¹ Metabolic Unit, Department of Clinical Chemistry, Free University Hospital, De Boelelaan 1117, 1081 HV Amsterdam, The Netherlands.
^a Author for correspondence. Fax 31-20-4440305; e-mail C.Jakobs{at}AZVU.NL

Background: Available methods for the determination of nanomolar concentrations of S-adenosylmethionine (SAM) and S-adenosylhomocysteine (SAH) in plasma and cerebrospinal fluid (CSF) are time-consuming. We wished to develop a method for their rapid and simultaneous measurement.
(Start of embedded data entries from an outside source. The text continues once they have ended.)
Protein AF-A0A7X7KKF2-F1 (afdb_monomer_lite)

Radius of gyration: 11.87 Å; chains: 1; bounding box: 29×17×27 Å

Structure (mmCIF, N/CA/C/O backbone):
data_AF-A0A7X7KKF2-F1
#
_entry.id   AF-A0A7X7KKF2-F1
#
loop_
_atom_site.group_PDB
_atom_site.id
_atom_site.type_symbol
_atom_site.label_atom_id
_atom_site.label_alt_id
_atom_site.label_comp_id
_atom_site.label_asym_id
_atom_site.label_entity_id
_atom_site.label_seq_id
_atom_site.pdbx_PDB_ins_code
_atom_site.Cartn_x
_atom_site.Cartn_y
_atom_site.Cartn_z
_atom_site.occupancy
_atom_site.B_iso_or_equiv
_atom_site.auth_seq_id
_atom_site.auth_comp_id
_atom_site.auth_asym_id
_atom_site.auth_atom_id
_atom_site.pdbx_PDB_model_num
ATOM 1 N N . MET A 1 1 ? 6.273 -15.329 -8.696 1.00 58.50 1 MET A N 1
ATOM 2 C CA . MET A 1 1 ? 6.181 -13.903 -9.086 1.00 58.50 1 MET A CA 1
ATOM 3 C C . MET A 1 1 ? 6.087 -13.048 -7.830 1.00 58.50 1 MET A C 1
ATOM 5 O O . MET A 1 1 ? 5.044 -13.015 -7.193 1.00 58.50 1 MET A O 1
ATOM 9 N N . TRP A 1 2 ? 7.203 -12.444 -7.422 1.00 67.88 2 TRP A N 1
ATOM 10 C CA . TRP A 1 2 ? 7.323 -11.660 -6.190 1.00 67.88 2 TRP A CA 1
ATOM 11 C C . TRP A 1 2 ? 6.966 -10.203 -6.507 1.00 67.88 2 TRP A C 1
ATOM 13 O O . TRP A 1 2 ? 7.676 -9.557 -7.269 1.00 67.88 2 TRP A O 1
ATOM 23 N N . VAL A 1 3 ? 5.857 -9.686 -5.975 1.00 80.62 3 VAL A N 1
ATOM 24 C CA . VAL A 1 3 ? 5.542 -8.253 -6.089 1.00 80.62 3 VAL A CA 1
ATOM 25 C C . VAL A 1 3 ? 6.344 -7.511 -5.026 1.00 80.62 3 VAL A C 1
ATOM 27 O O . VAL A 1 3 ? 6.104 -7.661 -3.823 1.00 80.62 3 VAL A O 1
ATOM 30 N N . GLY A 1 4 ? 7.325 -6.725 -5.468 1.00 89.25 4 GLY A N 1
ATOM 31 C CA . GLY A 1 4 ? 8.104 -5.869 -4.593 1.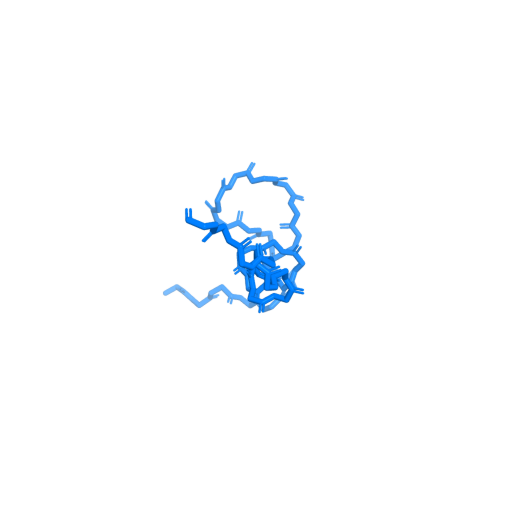00 89.25 4 GLY A CA 1
ATOM 32 C C . GLY A 1 4 ? 7.245 -4.760 -3.988 1.00 89.25 4 GLY A C 1
ATOM 33 O O . GLY A 1 4 ? 6.226 -4.327 -4.522 1.00 89.25 4 GLY A O 1
ATOM 34 N N . ARG A 1 5 ? 7.666 -4.236 -2.833 1.00 89.50 5 ARG A N 1
ATOM 35 C CA . ARG A 1 5 ? 6.949 -3.150 -2.138 1.00 89.50 5 ARG A CA 1
ATOM 36 C C . ARG A 1 5 ? 6.762 -1.900 -3.014 1.00 89.50 5 ARG A C 1
ATOM 38 O O . ARG A 1 5 ? 5.788 -1.169 -2.841 1.00 8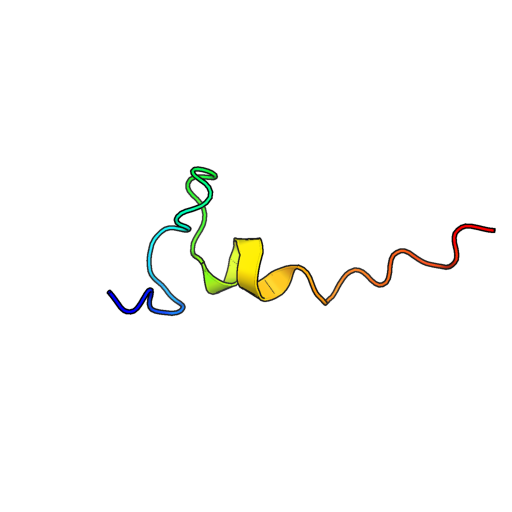9.50 5 ARG A O 1
ATOM 45 N N . ASN A 1 6 ? 7.692 -1.617 -3.921 1.00 91.62 6 ASN A N 1
ATOM 46 C CA . ASN A 1 6 ? 7.625 -0.442 -4.792 1.00 91.62 6 ASN A CA 1
ATOM 47 C C . ASN A 1 6 ? 6.929 -0.700 -6.134 1.00 91.62 6 ASN A C 1
ATOM 49 O O . ASN A 1 6 ? 6.591 0.286 -6.790 1.00 91.62 6 ASN A O 1
ATOM 53 N N . ASP A 1 7 ? 6.702 -1.960 -6.504 1.00 93.19 7 ASP A N 1
ATOM 54 C CA . ASP A 1 7 ? 6.039 -2.341 -7.749 1.00 93.19 7 ASP A CA 1
ATOM 55 C C . ASP A 1 7 ? 4.593 -1.841 -7.808 1.00 93.19 7 ASP A C 1
ATOM 57 O O . ASP A 1 7 ? 3.977 -1.585 -6.762 1.00 93.19 7 ASP A O 1
ATOM 61 N N . PRO A 1 8 ? 4.033 -1.669 -9.017 1.00 92.12 8 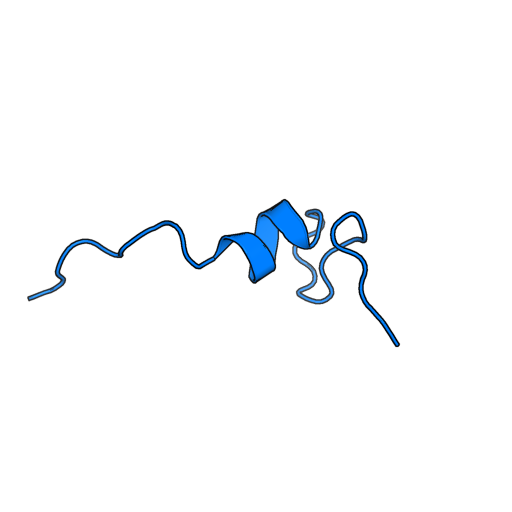PRO A N 1
ATOM 62 C CA . PRO A 1 8 ? 2.615 -1.388 -9.179 1.00 92.12 8 PRO A CA 1
ATOM 63 C C . PRO A 1 8 ? 1.768 -2.481 -8.517 1.00 92.12 8 PRO A C 1
ATOM 65 O O . PRO A 1 8 ? 2.074 -3.670 -8.570 1.00 92.12 8 PRO A O 1
ATOM 68 N N . CYS A 1 9 ? 0.693 -2.066 -7.849 1.00 93.69 9 CYS A N 1
ATOM 69 C CA . CYS A 1 9 ? -0.200 -2.991 -7.170 1.00 93.69 9 CYS A CA 1
ATOM 70 C C . CYS A 1 9 ? -0.915 -3.892 -8.189 1.00 93.69 9 CYS A C 1
ATOM 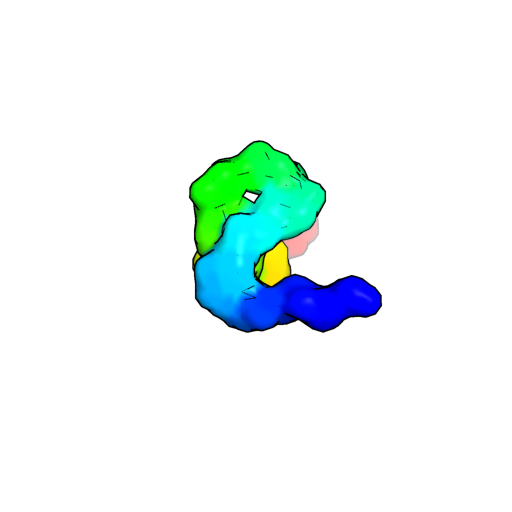72 O O . CYS A 1 9 ? -1.579 -3.358 -9.083 1.00 93.69 9 CYS A O 1
ATOM 74 N N . PRO A 1 10 ? -0.906 -5.226 -8.005 1.00 90.94 10 PRO A N 1
ATOM 75 C CA . PRO A 1 10 ? -1.627 -6.151 -8.884 1.00 90.94 10 PRO A CA 1
ATOM 76 C C . PRO A 1 10 ? -3.154 -6.003 -8.788 1.00 90.94 10 PRO A C 1
ATOM 78 O O . PRO A 1 10 ? -3.884 -6.560 -9.592 1.00 90.94 10 PRO A O 1
ATOM 81 N N . CYS A 1 11 ? -3.650 -5.216 -7.830 1.00 91.69 11 CYS A N 1
ATOM 82 C CA . CYS A 1 11 ? -5.057 -4.865 -7.676 1.00 91.69 11 CYS A CA 1
ATOM 83 C C . CYS A 1 11 ? -5.604 -3.914 -8.761 1.00 91.69 11 CYS A C 1
ATOM 85 O O . CYS A 1 11 ? -6.760 -3.513 -8.679 1.00 91.69 11 CYS A O 1
ATOM 87 N N . GLY A 1 12 ? -4.777 -3.473 -9.716 1.00 87.38 12 GLY A N 1
ATOM 88 C CA . GLY A 1 12 ? -5.203 -2.583 -10.803 1.00 87.38 12 GLY A CA 1
ATOM 89 C C . GLY A 1 12 ? -5.401 -1.121 -10.394 1.00 87.38 12 GLY A C 1
ATOM 90 O O . GLY A 1 12 ? -5.813 -0.304 -11.206 1.00 87.38 12 GLY A O 1
ATOM 91 N N . SER A 1 13 ? -5.066 -0.740 -9.157 1.00 89.00 13 SER A N 1
ATOM 92 C CA . SER A 1 13 ? -5.323 0.621 -8.663 1.00 89.00 13 SER A CA 1
ATOM 93 C C . SER A 1 13 ? -4.348 1.691 -9.192 1.00 89.00 13 SER A C 1
ATOM 95 O O . SER A 1 13 ? -4.421 2.837 -8.749 1.00 89.00 13 SER A O 1
ATOM 97 N N . GLY A 1 14 ? -3.332 1.314 -9.977 1.00 88.94 14 GLY A N 1
ATOM 98 C CA . GLY A 1 14 ? -2.257 2.213 -10.431 1.00 88.94 14 GLY A CA 1
ATOM 99 C C . GLY A 1 14 ? -1.318 2.744 -9.330 1.00 88.94 14 GLY A C 1
ATOM 100 O O . GLY A 1 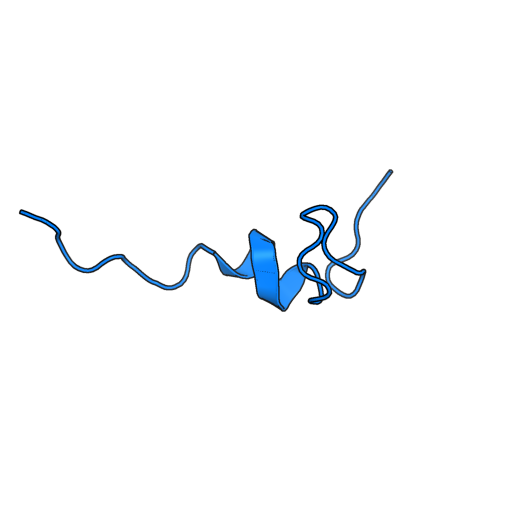14 ? -0.400 3.511 -9.607 1.00 88.94 14 GLY A O 1
ATOM 101 N N . ARG A 1 15 ? -1.505 2.345 -8.063 1.00 91.06 15 ARG A N 1
ATOM 102 C CA . ARG A 1 15 ? -0.670 2.766 -6.920 1.00 91.06 15 ARG A CA 1
ATOM 103 C C . ARG A 1 15 ? 0.420 1.732 -6.637 1.00 91.06 15 ARG A C 1
ATOM 105 O O . ARG A 1 15 ? 0.232 0.549 -6.899 1.00 91.06 15 ARG A O 1
ATOM 112 N N . LYS A 1 16 ? 1.533 2.151 -6.018 1.00 91.75 16 LYS A N 1
ATOM 113 C CA . LYS A 1 16 ? 2.581 1.226 -5.534 1.00 91.75 16 LYS A CA 1
ATOM 114 C C . LYS A 1 16 ? 2.004 0.245 -4.512 1.00 91.75 16 LYS A C 1
ATOM 116 O O . LYS A 1 16 ? 1.247 0.668 -3.634 1.00 91.75 16 LYS A O 1
ATOM 121 N N . TYR A 1 17 ? 2.418 -1.019 -4.554 1.00 92.19 17 TYR A N 1
ATOM 122 C CA . TYR A 1 17 ? 1.931 -2.086 -3.679 1.00 92.19 17 TYR A CA 1
ATOM 123 C C . TYR A 1 17 ? 2.020 -1.697 -2.197 1.00 92.19 17 TYR A C 1
ATOM 125 O O . TYR A 1 17 ? 1.023 -1.788 -1.476 1.00 92.19 17 TYR A O 1
ATOM 133 N N . LYS A 1 18 ? 3.148 -1.102 -1.772 1.00 91.50 18 LYS A N 1
ATOM 134 C CA . LYS A 1 18 ? 3.345 -0.603 -0.399 1.00 91.50 18 LYS A CA 1
ATOM 135 C C . LYS A 1 18 ? 2.399 0.504 0.049 1.00 91.50 18 LYS A C 1
ATOM 137 O O . LYS A 1 18 ? 2.318 0.757 1.241 1.00 91.50 18 LYS A O 1
ATOM 142 N N . LYS A 1 19 ? 1.765 1.219 -0.883 1.00 90.00 19 LYS A N 1
ATOM 143 C CA . LYS A 1 19 ? 0.829 2.324 -0.615 1.00 90.00 19 LYS A CA 1
ATOM 144 C C . LYS A 1 19 ? -0.629 1.932 -0.879 1.00 90.00 19 LYS A C 1
ATOM 146 O O . LYS A 1 19 ? -1.513 2.750 -0.656 1.00 90.00 19 LYS A O 1
ATOM 151 N N . CYS A 1 20 ? -0.870 0.720 -1.374 1.00 92.31 20 CYS A N 1
ATOM 152 C CA . CYS A 1 20 ? -2.192 0.217 -1.719 1.00 92.31 20 CYS A CA 1
ATOM 153 C C . CYS A 1 20 ? -2.544 -0.985 -0.832 1.00 92.31 20 CYS A C 1
ATOM 155 O O . CYS A 1 20 ? -2.723 -0.805 0.371 1.00 92.31 20 CYS A O 1
ATOM 157 N N . CYS A 1 21 ? -2.576 -2.204 -1.379 1.00 90.00 21 CYS A N 1
ATOM 158 C CA . CYS A 1 21 ? -2.931 -3.419 -0.640 1.00 90.00 21 CYS A CA 1
ATOM 159 C C . CYS A 1 21 ? -2.052 -3.685 0.586 1.00 90.00 21 CYS A C 1
ATOM 161 O O . CYS A 1 21 ? -2.563 -4.154 1.597 1.00 90.00 21 CYS A O 1
ATOM 163 N N . LEU A 1 22 ? -0.759 -3.351 0.544 1.00 87.25 22 LEU A N 1
ATOM 164 C CA . LEU A 1 22 ? 0.126 -3.581 1.688 1.00 87.25 22 LEU A CA 1
ATOM 165 C C . LEU A 1 22 ? -0.120 -2.592 2.843 1.00 87.25 22 LEU A C 1
ATOM 167 O O . LEU A 1 22 ? 0.127 -2.921 3.996 1.00 87.25 22 LEU A O 1
ATOM 171 N N . ASN A 1 23 ? -0.594 -1.374 2.553 1.00 83.31 23 ASN A N 1
ATOM 172 C CA . ASN A 1 23 ? -0.887 -0.364 3.579 1.00 83.31 23 ASN A CA 1
ATOM 173 C C . ASN A 1 23 ? -2.333 -0.436 4.090 1.00 83.31 23 ASN A C 1
ATOM 175 O O . ASN A 1 23 ? -2.748 0.423 4.866 1.00 83.31 23 ASN A O 1
ATOM 179 N N . LYS A 1 24 ? -3.110 -1.443 3.671 1.00 72.25 24 LYS A N 1
ATOM 180 C CA . LYS A 1 24 ? -4.534 -1.568 4.013 1.00 72.25 24 LYS A CA 1
ATOM 181 C C . LYS A 1 24 ? -4.788 -1.820 5.513 1.00 72.25 24 LYS A C 1
ATOM 183 O O . LYS A 1 24 ? -5.930 -1.800 5.940 1.00 72.25 24 LYS A O 1
ATOM 188 N N . SER A 1 25 ? -3.738 -1.990 6.321 1.00 62.94 25 SER A N 1
ATOM 189 C CA . SER A 1 25 ? -3.826 -2.320 7.751 1.00 62.94 25 SER A CA 1
ATOM 190 C C . SER A 1 25 ? -3.776 -1.121 8.715 1.00 62.94 25 SER A C 1
ATOM 192 O O . SER A 1 25 ? -3.729 -1.336 9.922 1.00 62.94 25 SER A O 1
ATOM 194 N N . ARG A 1 26 ? -3.732 0.132 8.235 1.00 59.84 26 ARG A N 1
ATOM 195 C CA . ARG A 1 26 ? -3.573 1.318 9.114 1.00 59.84 26 ARG A CA 1
ATOM 196 C C . ARG A 1 26 ? -4.743 2.291 9.159 1.00 59.84 26 ARG A C 1
ATOM 198 O O . ARG A 1 26 ? -4.644 3.315 9.822 1.00 59.84 26 ARG A O 1
ATOM 205 N N . ALA A 1 27 ? -5.851 1.958 8.516 1.00 57.47 27 ALA A N 1
ATOM 206 C CA . ALA A 1 27 ? -7.130 2.402 9.030 1.00 57.47 27 ALA A CA 1
ATOM 207 C C . ALA A 1 27 ? -7.617 1.230 9.872 1.00 57.47 27 ALA A C 1
ATOM 209 O O . ALA A 1 27 ? -8.119 0.256 9.322 1.00 57.47 27 ALA A O 1
ATOM 210 N N . THR A 1 28 ? -7.415 1.275 11.188 1.00 54.31 28 THR A N 1
ATOM 211 C CA . THR A 1 28 ? -8.441 0.733 12.074 1.00 54.31 28 THR A CA 1
ATOM 212 C C . THR A 1 28 ? -9.745 1.322 11.539 1.00 54.31 28 THR A C 1
ATOM 214 O O . THR A 1 28 ? -9.884 2.548 11.588 1.00 54.31 28 THR A O 1
ATOM 217 N N . PRO A 1 29 ? -10.661 0.548 10.920 1.00 58.72 29 PRO A N 1
ATOM 218 C CA . PRO A 1 29 ? -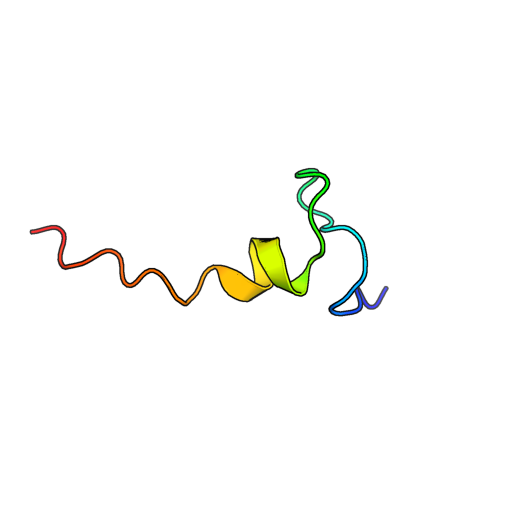12.017 1.042 10.862 1.00 58.72 29 PRO A CA 1
ATOM 219 C C . PRO A 1 29 ? -12.361 1.165 12.340 1.00 58.72 29 PRO A C 1
ATOM 221 O O . PRO A 1 29 ? -12.425 0.160 13.048 1.00 58.72 29 PRO A O 1
ATOM 224 N N . GLY A 1 30 ? -12.354 2.400 12.849 1.00 62.59 30 GLY A N 1
ATOM 225 C CA . GLY A 1 30 ? -12.825 2.660 14.191 1.00 62.59 30 GLY A CA 1
ATOM 226 C C . GLY A 1 30 ? -14.140 1.919 14.299 1.00 62.59 30 GLY A C 1
ATOM 227 O O . GLY A 1 30 ? -14.971 2.085 13.410 1.00 62.59 30 GLY A O 1
ATOM 228 N N . ILE A 1 31 ? -14.203 1.012 15.277 1.00 58.28 31 ILE A N 1
ATOM 229 C CA . ILE A 1 31 ? -15.416 0.507 15.905 1.00 58.28 31 ILE A CA 1
ATOM 230 C C . ILE A 1 31 ? -16.652 0.830 15.055 1.00 58.28 31 ILE A C 1
ATOM 232 O O . ILE A 1 31 ? -17.231 1.908 15.178 1.00 58.28 31 ILE A O 1
ATOM 236 N N . ALA A 1 32 ? -17.010 -0.070 14.142 1.00 57.41 32 ALA A N 1
ATOM 237 C CA . ALA A 1 32 ? -18.393 -0.116 13.701 1.00 57.41 32 ALA A CA 1
ATOM 238 C C . ALA A 1 32 ? -19.152 -0.862 14.815 1.00 57.41 32 ALA A C 1
ATOM 240 O O . ALA A 1 32 ? -18.677 -1.940 15.190 1.00 57.41 32 ALA A O 1
ATOM 241 N N . PRO A 1 33 ? -20.218 -0.288 15.406 1.00 66.50 33 PRO A N 1
ATOM 242 C CA . PRO A 1 33 ? -21.093 -1.031 16.311 1.00 66.50 33 PRO A CA 1
ATOM 243 C C . PRO A 1 33 ? -21.745 -2.226 15.603 1.00 66.50 33 PRO A C 1
ATOM 245 O O . PRO A 1 33 ? -21.945 -2.149 14.367 1.00 66.50 33 PRO A O 1
#

Sequence (33 aa):
MWVGRNDPCPCGSGRKYKKCCLNKSRATPGIAP

pLDDT: mean 79.52, std 14.24, range [54.31, 93.69]

Foldseek 3Di:
DDQDQQHQPPVPPRHRNVVPVVVPPPPPVPDDD

Secondary structure (DSSP, 8-state):
----TTSBPTTSSSSBGGGTGGGTTS-------

Methods: We used tandem mass spectrometry (MS/MS) for the simultaneous determination of SAM and SAH, with stable-isotope-labeled internal standards. The ¹³C₅-SAH internal standard was enzymatically prepared using SAH-hydrolase and [¹³C₅]adenosine. The method comprises a weak anion-exchange solid-phase extraction procedure serving as clean-up step for the deproteinized plasma and CSF samples. After clean-up, samples were injected on a C₁₈ HPLC column, which was connected directly to the tandem mass spectrometer, operating in MS/MS mode.

Results: In plasma samples, the intraassay CVs for SAM and SAH were 4.2% and 4.0%, respectively, and the interassay CVs were 7.6% and 5.9%, respectively. In CSF, the intraassay CVs for SAM and SAH were 6.8% and 6.9%, respectively, and the interassay CVs were 4.2% and 5.5%, respectively. Mean recovery of SAM and SAH for both matrices at two concentrations was 93%. Detection limits for SAM and SAH in samples were 7.5 and 2.5 nmol/L, respectively. Concentrations of SAM and SAH in plasma from healthy subjects were within the previously reported ranges. In 10 CSF samples, the mean concentrations (range) were 248 (137–385) nmol/L for SAM and 11.3 (8.9–14.1) nmol/L for SAH.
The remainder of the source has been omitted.